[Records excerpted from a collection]
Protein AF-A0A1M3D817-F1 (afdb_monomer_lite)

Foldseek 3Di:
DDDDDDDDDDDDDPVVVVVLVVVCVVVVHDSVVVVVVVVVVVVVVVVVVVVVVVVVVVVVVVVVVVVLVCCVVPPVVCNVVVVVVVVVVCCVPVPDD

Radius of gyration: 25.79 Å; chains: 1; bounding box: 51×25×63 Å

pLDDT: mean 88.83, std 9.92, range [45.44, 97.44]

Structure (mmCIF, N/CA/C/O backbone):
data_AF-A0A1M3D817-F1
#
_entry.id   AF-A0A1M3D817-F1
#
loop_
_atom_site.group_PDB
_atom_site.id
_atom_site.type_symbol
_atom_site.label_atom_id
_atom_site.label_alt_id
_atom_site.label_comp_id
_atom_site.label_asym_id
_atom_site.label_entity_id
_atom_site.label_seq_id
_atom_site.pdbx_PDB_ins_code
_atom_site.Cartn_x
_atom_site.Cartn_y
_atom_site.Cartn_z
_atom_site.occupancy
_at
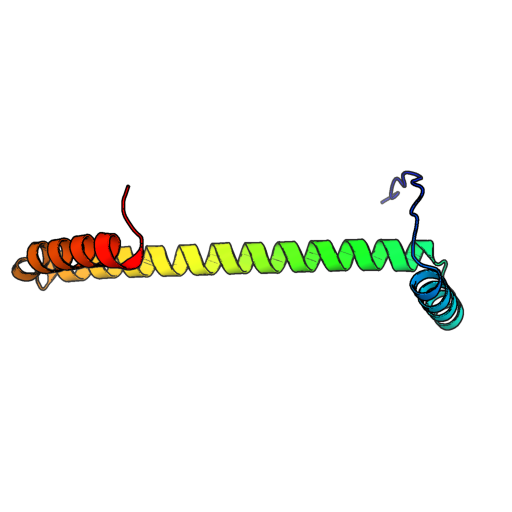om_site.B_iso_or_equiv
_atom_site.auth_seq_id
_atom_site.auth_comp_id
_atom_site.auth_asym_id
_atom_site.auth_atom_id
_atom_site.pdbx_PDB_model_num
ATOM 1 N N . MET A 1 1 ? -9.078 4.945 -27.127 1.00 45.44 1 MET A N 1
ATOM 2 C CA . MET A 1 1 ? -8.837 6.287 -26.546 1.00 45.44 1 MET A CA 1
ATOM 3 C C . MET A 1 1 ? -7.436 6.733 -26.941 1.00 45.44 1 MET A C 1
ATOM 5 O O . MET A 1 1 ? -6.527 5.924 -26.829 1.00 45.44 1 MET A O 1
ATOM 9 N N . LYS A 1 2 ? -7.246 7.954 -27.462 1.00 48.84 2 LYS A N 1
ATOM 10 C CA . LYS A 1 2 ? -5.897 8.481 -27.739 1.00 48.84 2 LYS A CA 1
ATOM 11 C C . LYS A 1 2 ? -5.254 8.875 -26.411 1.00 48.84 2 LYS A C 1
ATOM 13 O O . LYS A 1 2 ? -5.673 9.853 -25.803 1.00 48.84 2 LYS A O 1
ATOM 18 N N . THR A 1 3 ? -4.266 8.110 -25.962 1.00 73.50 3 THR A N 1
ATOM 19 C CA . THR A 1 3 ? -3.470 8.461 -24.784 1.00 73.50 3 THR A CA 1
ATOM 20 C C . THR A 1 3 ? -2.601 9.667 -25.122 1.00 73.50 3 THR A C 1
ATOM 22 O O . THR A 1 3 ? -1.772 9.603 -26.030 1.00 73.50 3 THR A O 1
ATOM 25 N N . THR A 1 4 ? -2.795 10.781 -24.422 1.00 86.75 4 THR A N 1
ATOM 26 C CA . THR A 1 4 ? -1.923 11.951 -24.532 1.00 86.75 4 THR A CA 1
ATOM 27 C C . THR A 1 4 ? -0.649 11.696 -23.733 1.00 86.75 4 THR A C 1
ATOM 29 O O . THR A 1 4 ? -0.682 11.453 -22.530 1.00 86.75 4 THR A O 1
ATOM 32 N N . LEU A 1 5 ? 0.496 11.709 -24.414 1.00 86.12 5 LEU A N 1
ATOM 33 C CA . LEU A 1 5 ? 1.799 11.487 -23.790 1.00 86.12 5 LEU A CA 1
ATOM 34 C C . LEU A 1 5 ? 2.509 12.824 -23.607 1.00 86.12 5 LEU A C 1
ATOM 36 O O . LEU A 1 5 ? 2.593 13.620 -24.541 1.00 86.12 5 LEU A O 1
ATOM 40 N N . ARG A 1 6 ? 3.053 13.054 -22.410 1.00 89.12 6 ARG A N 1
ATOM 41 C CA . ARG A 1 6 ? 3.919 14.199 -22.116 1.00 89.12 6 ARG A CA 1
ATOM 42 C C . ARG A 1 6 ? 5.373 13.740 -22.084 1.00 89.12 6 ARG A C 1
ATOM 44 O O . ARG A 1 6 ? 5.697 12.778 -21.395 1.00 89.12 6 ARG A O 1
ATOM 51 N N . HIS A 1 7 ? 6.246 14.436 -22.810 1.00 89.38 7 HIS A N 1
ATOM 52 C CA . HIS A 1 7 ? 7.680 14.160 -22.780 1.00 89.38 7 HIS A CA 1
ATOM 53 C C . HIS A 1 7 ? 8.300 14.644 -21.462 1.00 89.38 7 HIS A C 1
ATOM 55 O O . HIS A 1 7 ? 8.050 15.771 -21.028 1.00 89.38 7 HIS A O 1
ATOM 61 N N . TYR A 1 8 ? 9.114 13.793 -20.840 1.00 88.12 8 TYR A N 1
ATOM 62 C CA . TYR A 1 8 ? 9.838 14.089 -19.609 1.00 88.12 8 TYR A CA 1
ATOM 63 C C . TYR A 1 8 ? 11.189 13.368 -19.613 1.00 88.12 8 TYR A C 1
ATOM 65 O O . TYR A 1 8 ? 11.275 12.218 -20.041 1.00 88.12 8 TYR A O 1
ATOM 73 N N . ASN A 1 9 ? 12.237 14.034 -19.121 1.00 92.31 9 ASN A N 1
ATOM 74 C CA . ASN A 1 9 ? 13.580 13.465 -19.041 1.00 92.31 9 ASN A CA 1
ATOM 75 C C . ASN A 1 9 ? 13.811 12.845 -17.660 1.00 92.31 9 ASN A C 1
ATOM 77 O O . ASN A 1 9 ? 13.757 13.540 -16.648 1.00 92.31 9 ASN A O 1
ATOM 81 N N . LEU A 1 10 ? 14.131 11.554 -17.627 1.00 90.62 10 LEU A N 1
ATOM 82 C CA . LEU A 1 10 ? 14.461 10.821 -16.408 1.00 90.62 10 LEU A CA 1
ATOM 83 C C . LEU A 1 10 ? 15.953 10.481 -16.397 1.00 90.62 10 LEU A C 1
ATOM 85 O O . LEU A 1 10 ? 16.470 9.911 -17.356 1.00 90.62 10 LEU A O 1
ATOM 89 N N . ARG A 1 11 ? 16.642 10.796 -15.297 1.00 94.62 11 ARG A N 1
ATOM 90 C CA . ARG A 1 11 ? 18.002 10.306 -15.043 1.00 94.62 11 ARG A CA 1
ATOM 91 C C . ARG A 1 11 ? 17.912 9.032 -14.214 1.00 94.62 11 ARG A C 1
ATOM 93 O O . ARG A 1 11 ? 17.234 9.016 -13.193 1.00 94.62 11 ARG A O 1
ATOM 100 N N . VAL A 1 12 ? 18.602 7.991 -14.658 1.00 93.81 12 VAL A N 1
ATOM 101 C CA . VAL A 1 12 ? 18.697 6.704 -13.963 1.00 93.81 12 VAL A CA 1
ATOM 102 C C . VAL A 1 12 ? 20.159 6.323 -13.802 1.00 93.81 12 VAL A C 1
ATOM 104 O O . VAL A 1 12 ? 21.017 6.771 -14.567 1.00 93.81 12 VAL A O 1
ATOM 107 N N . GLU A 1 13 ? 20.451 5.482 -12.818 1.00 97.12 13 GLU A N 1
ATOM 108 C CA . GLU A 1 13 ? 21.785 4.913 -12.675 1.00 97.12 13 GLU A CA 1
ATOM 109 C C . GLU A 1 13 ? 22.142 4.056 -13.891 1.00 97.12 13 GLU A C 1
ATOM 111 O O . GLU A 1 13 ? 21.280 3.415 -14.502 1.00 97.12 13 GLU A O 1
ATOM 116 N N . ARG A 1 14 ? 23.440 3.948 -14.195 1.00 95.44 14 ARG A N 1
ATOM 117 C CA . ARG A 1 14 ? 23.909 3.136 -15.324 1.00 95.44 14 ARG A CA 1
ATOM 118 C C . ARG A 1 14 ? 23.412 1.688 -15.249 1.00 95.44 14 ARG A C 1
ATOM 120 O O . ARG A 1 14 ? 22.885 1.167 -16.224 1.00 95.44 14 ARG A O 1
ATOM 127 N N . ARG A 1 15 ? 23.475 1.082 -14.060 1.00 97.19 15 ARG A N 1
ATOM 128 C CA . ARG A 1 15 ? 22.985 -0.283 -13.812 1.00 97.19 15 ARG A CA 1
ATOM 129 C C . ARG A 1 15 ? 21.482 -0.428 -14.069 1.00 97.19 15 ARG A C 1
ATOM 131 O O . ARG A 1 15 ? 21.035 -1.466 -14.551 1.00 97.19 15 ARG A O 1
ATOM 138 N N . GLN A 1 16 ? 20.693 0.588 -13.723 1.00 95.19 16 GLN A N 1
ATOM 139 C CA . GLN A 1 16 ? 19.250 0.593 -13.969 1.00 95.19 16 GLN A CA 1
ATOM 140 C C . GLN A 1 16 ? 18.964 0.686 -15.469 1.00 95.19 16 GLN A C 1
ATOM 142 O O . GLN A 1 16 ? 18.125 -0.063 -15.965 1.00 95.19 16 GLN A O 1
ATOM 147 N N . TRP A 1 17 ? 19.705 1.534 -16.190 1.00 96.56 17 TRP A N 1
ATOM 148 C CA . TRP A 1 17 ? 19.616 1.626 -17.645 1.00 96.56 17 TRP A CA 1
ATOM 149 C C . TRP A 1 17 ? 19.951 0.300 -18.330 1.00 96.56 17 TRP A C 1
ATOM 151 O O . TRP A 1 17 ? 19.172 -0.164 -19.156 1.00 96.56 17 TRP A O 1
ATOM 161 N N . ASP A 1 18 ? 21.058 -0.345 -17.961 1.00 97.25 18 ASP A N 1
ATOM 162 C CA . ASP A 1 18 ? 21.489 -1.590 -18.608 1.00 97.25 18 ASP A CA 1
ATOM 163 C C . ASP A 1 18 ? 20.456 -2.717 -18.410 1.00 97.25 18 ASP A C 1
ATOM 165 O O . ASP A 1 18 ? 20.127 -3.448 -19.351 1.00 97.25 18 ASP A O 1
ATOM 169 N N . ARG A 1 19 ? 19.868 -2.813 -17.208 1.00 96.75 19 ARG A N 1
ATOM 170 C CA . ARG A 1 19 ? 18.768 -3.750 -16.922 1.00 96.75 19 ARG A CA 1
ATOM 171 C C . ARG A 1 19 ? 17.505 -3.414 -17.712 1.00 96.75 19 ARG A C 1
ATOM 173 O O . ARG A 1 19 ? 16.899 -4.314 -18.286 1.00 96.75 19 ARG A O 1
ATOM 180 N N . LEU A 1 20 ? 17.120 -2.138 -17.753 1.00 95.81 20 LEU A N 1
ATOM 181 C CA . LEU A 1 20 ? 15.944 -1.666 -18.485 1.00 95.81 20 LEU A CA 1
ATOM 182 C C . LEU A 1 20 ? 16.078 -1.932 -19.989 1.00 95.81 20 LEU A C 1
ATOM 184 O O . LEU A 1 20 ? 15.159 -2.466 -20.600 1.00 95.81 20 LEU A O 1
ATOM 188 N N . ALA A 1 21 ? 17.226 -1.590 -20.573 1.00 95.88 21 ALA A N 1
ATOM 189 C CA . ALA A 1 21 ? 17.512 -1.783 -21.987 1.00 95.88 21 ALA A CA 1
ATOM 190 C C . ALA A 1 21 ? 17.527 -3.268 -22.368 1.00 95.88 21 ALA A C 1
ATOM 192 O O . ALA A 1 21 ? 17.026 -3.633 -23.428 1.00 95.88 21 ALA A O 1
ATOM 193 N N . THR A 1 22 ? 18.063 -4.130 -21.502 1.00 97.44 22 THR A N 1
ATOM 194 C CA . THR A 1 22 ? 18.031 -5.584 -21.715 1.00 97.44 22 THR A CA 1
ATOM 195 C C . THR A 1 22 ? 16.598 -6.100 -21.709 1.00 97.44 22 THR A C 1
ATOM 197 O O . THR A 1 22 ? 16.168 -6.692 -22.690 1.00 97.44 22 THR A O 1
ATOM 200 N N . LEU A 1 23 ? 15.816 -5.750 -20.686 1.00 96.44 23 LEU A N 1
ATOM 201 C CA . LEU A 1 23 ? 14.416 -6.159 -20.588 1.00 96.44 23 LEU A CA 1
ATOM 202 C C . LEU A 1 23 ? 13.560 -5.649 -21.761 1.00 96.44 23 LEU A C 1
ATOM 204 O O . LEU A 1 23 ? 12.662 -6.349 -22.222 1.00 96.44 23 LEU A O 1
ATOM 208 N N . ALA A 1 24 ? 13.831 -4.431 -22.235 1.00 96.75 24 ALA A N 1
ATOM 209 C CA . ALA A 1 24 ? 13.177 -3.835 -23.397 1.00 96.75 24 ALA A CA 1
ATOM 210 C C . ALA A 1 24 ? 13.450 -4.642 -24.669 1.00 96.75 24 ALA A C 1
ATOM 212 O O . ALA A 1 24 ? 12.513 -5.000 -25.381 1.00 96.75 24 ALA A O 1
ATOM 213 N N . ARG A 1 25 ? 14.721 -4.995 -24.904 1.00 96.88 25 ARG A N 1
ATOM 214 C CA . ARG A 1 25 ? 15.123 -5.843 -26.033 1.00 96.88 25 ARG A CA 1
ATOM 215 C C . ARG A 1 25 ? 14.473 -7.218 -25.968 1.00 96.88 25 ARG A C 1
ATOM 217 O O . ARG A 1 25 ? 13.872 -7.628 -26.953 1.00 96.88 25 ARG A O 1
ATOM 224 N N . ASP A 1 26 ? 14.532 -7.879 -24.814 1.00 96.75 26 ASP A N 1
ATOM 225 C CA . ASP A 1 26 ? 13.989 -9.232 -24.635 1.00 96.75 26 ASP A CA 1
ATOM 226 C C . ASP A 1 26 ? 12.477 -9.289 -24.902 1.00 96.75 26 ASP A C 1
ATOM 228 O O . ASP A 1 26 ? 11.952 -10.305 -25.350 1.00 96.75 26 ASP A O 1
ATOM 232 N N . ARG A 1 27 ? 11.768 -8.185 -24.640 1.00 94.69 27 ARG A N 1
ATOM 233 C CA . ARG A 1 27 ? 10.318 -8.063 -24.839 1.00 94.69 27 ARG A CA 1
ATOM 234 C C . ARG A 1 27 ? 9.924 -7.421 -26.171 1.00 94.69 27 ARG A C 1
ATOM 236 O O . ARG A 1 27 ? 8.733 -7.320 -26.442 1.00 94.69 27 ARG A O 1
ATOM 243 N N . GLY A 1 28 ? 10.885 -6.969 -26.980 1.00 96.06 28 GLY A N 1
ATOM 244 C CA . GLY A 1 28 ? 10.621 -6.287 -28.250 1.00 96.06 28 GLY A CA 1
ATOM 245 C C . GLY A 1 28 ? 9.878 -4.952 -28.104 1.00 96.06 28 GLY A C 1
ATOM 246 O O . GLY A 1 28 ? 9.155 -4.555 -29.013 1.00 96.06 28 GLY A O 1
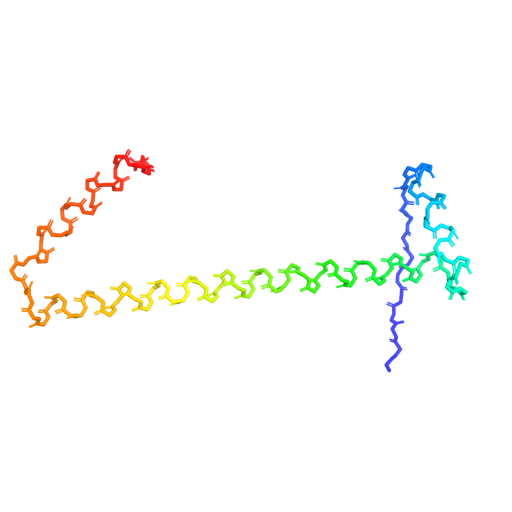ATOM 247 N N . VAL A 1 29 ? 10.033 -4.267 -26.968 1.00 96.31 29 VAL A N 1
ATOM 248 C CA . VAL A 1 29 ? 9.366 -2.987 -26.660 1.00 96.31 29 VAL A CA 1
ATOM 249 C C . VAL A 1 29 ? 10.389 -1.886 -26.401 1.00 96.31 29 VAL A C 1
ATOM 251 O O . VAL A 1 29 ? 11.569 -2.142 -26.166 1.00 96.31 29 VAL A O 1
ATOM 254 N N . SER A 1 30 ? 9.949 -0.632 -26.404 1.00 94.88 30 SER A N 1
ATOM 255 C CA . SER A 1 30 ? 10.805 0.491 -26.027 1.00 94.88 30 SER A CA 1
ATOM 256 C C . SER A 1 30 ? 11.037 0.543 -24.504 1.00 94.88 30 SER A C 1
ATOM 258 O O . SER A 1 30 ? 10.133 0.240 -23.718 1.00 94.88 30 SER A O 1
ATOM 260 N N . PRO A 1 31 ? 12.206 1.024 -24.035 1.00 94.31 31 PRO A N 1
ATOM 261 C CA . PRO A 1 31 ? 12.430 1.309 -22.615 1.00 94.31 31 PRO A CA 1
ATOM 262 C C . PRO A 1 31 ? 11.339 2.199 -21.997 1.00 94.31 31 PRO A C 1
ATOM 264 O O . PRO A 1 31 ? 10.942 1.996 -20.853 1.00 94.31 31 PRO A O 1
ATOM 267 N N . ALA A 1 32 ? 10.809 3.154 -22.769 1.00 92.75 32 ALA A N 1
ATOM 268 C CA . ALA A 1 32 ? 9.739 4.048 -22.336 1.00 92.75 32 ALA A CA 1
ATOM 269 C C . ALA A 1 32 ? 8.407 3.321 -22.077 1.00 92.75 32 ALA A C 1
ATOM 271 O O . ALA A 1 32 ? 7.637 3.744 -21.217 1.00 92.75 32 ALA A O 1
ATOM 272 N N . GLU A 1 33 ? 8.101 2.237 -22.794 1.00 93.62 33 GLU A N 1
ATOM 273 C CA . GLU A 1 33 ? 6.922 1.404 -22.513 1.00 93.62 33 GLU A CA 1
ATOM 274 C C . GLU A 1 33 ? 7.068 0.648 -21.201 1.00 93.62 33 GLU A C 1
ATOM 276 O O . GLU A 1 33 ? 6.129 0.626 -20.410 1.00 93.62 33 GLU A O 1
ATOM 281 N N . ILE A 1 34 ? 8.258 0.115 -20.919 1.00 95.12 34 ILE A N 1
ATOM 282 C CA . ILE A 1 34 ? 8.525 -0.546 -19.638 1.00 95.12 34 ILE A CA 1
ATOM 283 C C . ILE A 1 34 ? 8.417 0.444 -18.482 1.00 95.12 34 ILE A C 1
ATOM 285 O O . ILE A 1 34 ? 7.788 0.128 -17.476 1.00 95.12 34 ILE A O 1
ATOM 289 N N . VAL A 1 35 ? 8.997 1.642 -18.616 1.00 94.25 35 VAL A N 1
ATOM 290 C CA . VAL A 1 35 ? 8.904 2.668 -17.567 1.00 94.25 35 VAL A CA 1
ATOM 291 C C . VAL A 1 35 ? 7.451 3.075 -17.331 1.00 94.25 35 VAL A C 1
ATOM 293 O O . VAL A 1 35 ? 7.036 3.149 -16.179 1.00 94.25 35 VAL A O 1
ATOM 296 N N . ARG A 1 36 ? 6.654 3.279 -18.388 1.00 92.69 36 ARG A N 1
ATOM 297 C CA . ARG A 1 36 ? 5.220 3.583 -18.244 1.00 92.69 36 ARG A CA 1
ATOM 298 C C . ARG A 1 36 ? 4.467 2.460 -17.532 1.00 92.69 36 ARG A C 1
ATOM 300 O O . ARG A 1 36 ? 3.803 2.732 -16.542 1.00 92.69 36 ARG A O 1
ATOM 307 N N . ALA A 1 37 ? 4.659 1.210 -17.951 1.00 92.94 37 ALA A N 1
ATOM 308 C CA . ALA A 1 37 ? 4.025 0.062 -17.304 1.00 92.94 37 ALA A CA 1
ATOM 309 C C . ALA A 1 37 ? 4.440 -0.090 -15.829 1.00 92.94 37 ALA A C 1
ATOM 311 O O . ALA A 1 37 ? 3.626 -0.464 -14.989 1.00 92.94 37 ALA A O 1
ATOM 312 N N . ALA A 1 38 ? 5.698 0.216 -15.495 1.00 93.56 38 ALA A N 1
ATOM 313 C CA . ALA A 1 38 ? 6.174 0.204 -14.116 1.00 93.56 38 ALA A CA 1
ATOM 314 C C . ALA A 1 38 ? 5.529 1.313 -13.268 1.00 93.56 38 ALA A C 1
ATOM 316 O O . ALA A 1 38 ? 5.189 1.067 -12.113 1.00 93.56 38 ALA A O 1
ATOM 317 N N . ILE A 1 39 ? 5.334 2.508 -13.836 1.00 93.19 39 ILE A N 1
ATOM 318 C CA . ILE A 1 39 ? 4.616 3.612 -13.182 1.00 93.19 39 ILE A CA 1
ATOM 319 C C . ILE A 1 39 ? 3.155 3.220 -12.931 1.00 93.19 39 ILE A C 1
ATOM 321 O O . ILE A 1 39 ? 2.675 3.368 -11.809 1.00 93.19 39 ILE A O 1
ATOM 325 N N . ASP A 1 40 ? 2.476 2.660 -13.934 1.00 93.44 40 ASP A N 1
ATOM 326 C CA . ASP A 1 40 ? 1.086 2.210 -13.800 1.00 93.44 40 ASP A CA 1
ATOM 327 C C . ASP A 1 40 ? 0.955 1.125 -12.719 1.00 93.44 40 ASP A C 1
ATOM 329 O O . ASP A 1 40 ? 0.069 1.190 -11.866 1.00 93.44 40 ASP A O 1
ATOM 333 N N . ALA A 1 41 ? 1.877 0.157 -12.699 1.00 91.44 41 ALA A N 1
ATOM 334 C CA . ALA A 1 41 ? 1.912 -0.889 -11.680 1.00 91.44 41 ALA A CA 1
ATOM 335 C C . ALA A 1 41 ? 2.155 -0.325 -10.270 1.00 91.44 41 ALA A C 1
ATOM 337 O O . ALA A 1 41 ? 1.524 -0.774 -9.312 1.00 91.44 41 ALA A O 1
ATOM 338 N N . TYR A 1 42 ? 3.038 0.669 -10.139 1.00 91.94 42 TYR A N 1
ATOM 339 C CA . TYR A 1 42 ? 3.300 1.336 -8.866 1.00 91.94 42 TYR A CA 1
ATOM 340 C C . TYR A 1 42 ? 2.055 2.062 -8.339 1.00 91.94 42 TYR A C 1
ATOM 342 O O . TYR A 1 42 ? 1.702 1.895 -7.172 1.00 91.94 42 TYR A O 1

§ **The problem**: Would you please repeat exactly the lines above, starting at the line with "ATOM 53 C C" and stopping at the line with "ATOM 117 C CA", both included?

§ **Answer box**:
ATOM 53 C C . HIS A 1 7 ? 8.300 14.644 -21.462 1.00 89.38 7 HIS A C 1
ATOM 55 O O . HIS A 1 7 ? 8.050 15.771 -21.028 1.00 89.38 7 HIS A O 1
ATOM 61 N N . TYR A 1 8 ? 9.114 13.793 -20.840 1.00 88.12 8 TYR A N 1
ATOM 62 C CA . TYR A 1 8 ? 9.838 14.089 -19.609 1.00 88.12 8 TYR A CA 1
ATOM 63 C C . TYR A 1 8 ? 11.189 13.368 -19.613 1.00 88.12 8 TYR A C 1
ATOM 65 O O . TYR A 1 8 ? 11.275 12.218 -20.041 1.00 88.12 8 TYR A O 1
ATOM 73 N N . ASN A 1 9 ? 12.237 14.034 -19.121 1.00 92.31 9 ASN A N 1
ATOM 74 C CA . ASN A 1 9 ? 13.580 13.465 -19.041 1.00 92.31 9 ASN A CA 1
ATOM 75 C C . ASN A 1 9 ? 13.811 12.845 -17.660 1.00 92.31 9 ASN A C 1
ATOM 77 O O . ASN A 1 9 ? 13.757 13.540 -16.648 1.00 92.31 9 ASN A O 1
ATOM 81 N N . LEU A 1 10 ? 14.131 11.554 -17.627 1.00 90.62 10 LEU A N 1
ATOM 82 C CA . LEU A 1 10 ? 14.461 10.821 -16.408 1.00 90.62 10 LEU A CA 1
ATOM 83 C C . LEU A 1 10 ? 15.953 10.481 -16.397 1.00 90.62 10 LEU A C 1
ATOM 85 O O . LEU A 1 10 ? 16.470 9.911 -17.356 1.00 90.62 10 LEU A O 1
ATOM 89 N N . ARG A 1 11 ? 16.642 10.796 -15.297 1.00 94.62 11 ARG A N 1
ATOM 90 C CA . ARG A 1 11 ? 18.002 10.306 -15.043 1.00 94.62 11 ARG A CA 1
ATOM 91 C C . ARG A 1 11 ? 17.912 9.032 -14.214 1.00 94.62 11 ARG A C 1
ATOM 93 O O . ARG A 1 11 ? 17.234 9.016 -13.193 1.00 94.62 11 ARG A O 1
ATOM 100 N N . VAL A 1 12 ? 18.602 7.991 -14.658 1.00 93.81 12 VAL A N 1
ATOM 101 C CA . VAL A 1 12 ? 18.697 6.704 -13.963 1.00 93.81 12 VAL A CA 1
ATOM 102 C C . VAL A 1 12 ? 20.159 6.323 -13.802 1.00 93.81 12 VAL A C 1
ATOM 104 O O . VAL A 1 12 ? 21.017 6.771 -14.567 1.00 93.81 12 VAL A O 1
ATOM 107 N N . GLU A 1 13 ? 20.451 5.482 -12.818 1.00 97.12 13 GLU A N 1
ATOM 108 C CA . GLU A 1 13 ? 21.785 4.913 -12.675 1.00 97.12 13 GLU A CA 1
ATOM 109 C C . GLU A 1 13 ? 22.142 4.056 -13.891 1.00 97.12 13 GLU A C 1
ATOM 111 O O . GLU A 1 13 ? 21.280 3.415 -14.502 1.00 97.12 13 GLU A O 1
ATOM 116 N N . ARG A 1 14 ? 23.440 3.948 -14.195 1.00 95.44 14 ARG A N 1
ATOM 117 C CA . ARG A 1 14 ? 23.909 3.136 -15.324 1.00 95.44 14 ARG A CA 1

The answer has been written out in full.